Building an Online Presence

In today’s digital age, having an online presence is important for writers. Here are some strategies to build an online presence:

Creating a Website or Blog

Creating a website or blog allows you to showcase your work, share your writing journey, and engage with readers. Include a portfolio of your best work, an about page, and a contact page where readers can reach out to you. Consider regularly updating your blog with new content or sharing writing tips and insights to attract and engage readers.

Engaging in Social Media

Social media platforms such as Twitter, Instagram, or Facebook can be powerful tools for connecting with readers and promoting your work. Choose the platforms that align with your target audience and focus on building a following. Share snippets of your writing, post updates about your projects, and engage with your audience through comments or direct messages.
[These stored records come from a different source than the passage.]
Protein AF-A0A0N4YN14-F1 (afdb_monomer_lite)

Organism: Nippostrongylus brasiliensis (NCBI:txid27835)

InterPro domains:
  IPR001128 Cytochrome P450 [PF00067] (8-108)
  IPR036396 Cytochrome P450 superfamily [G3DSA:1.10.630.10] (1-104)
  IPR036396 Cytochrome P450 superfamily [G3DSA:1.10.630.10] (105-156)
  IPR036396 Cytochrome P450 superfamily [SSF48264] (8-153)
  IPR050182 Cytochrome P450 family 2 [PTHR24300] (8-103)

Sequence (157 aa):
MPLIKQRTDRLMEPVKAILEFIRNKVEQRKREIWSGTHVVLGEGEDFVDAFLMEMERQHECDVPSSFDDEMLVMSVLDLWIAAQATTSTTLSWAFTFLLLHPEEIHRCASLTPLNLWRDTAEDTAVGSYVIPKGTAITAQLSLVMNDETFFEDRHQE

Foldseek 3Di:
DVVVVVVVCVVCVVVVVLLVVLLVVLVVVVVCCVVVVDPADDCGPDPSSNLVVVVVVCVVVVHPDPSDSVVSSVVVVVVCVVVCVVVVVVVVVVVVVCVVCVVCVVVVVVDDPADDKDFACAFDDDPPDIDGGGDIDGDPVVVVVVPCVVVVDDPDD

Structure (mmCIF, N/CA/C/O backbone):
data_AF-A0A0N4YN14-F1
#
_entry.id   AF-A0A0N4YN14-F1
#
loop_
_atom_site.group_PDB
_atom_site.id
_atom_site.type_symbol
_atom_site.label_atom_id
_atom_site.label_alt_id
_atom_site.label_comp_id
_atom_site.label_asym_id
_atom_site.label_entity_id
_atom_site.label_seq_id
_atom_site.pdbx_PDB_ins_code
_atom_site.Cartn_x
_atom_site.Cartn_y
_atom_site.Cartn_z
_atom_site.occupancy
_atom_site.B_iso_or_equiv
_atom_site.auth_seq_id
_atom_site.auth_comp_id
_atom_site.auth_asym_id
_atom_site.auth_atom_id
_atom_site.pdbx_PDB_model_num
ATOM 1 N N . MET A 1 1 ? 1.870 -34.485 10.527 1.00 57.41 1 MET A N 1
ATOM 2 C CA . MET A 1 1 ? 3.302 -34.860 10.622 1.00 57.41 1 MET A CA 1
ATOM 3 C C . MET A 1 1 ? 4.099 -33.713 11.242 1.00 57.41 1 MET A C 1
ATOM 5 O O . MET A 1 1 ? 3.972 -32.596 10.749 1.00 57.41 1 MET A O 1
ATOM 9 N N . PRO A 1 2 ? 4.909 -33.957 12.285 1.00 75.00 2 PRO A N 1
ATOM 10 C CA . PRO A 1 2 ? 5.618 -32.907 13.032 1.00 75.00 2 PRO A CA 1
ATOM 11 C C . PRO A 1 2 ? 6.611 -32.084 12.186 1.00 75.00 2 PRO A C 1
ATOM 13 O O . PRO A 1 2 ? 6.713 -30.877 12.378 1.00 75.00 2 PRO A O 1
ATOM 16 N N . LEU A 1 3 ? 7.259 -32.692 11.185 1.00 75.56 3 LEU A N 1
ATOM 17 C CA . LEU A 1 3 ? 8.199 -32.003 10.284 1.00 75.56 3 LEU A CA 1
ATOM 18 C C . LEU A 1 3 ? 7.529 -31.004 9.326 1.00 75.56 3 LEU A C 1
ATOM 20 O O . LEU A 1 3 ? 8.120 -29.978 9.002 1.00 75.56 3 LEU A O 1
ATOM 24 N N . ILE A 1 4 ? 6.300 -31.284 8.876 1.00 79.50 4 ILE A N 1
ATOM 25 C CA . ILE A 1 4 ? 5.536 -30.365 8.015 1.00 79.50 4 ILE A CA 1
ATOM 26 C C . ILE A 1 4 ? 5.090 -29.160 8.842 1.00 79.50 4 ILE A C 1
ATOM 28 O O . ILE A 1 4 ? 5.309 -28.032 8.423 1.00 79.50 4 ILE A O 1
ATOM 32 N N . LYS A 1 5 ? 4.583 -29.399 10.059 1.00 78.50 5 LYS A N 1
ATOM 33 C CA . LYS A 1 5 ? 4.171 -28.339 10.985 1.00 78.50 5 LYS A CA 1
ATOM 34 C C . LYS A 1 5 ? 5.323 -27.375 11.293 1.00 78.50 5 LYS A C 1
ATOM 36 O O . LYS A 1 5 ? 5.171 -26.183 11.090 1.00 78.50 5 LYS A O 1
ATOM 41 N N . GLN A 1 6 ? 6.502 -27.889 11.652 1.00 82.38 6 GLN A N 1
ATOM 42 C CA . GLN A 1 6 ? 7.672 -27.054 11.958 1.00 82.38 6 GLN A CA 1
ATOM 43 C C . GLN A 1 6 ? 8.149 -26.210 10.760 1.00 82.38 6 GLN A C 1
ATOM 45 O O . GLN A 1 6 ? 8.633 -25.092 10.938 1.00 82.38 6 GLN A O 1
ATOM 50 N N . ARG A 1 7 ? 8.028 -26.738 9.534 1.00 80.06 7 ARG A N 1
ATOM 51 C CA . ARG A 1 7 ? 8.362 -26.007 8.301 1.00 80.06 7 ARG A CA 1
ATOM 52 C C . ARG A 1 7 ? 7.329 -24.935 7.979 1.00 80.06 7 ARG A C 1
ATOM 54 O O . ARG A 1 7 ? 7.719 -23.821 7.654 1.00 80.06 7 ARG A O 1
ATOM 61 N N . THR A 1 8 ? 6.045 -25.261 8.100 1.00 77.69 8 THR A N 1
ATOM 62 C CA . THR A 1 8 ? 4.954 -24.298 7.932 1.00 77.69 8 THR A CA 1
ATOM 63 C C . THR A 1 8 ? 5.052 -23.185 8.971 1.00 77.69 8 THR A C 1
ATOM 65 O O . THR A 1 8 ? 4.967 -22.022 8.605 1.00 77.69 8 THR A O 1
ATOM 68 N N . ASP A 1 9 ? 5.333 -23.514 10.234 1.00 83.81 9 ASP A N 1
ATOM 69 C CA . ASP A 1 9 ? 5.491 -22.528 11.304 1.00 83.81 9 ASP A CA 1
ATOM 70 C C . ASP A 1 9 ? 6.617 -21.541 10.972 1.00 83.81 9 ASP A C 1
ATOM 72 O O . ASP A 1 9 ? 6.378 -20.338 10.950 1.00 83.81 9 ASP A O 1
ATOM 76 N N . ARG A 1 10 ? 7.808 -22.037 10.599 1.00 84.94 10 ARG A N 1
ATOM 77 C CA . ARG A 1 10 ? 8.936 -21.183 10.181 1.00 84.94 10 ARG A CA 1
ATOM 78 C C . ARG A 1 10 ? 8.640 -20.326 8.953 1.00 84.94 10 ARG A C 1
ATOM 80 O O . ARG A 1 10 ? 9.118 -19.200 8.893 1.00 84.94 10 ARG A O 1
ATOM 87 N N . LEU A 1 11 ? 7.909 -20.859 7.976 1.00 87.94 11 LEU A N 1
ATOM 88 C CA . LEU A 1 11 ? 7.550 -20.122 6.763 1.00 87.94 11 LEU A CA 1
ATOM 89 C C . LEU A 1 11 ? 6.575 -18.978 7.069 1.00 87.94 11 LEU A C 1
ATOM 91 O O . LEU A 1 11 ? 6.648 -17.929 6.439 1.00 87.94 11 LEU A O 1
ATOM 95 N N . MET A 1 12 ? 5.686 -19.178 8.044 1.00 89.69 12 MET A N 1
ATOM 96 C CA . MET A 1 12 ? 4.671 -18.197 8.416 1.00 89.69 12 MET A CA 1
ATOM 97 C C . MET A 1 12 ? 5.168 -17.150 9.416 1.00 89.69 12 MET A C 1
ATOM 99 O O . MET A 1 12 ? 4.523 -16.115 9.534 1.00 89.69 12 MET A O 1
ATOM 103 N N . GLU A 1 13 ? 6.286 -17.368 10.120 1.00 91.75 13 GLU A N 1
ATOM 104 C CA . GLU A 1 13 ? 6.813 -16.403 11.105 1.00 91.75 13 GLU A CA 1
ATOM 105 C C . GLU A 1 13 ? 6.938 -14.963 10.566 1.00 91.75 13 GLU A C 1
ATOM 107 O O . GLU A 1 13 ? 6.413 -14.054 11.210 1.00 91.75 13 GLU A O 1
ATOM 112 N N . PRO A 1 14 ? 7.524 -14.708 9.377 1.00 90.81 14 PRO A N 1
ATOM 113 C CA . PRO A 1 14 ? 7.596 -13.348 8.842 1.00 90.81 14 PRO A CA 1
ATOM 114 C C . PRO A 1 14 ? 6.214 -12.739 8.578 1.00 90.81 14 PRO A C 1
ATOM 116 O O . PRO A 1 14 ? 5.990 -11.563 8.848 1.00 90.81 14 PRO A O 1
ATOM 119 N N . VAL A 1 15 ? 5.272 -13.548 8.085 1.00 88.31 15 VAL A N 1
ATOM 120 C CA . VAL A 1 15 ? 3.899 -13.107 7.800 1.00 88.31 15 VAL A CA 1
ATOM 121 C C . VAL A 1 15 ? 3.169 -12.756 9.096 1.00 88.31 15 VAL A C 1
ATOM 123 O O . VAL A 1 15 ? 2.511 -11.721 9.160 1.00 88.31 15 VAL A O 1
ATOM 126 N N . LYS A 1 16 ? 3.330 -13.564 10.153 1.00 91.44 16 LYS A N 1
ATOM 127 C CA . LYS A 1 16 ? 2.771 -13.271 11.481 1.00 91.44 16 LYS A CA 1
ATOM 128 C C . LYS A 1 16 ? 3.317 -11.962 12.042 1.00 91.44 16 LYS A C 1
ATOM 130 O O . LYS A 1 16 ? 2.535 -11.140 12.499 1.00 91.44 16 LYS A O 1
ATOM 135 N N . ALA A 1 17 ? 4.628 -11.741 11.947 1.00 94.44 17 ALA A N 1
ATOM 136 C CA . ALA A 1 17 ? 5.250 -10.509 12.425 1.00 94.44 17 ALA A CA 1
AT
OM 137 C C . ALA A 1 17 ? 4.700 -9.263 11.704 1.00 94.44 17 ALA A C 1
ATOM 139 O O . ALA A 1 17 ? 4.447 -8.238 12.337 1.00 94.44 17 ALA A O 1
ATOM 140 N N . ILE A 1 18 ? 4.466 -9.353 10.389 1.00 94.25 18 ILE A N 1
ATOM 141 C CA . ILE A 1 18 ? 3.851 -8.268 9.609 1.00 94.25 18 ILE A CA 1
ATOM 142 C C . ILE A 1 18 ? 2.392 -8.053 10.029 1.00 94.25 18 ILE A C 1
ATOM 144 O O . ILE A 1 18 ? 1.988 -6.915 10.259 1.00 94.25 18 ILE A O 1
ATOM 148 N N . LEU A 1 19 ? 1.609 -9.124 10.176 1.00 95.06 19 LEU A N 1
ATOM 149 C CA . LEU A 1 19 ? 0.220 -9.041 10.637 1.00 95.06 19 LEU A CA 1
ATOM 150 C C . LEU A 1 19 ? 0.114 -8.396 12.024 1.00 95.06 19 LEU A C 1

Launching a Newsletter or Email List

Launching a newsletter or email list allows you to directly connect with your readers and keep them informed about your writing projects, upcoming events, or new releases. Encourage readers to sign up for your newsletter through your website or social media platforms. Provide valuable content and incentives to keep them engaged and interested in your work.

By following these steps and continuously honing your skills, you can begin your journey to becoming a successful writer in Australia. Remember that writing is a lifelong process, and it’s important to stay dedicated and passionate about your craft. Embrace challenges, seek feedback, and never stop learning and growing as a writer.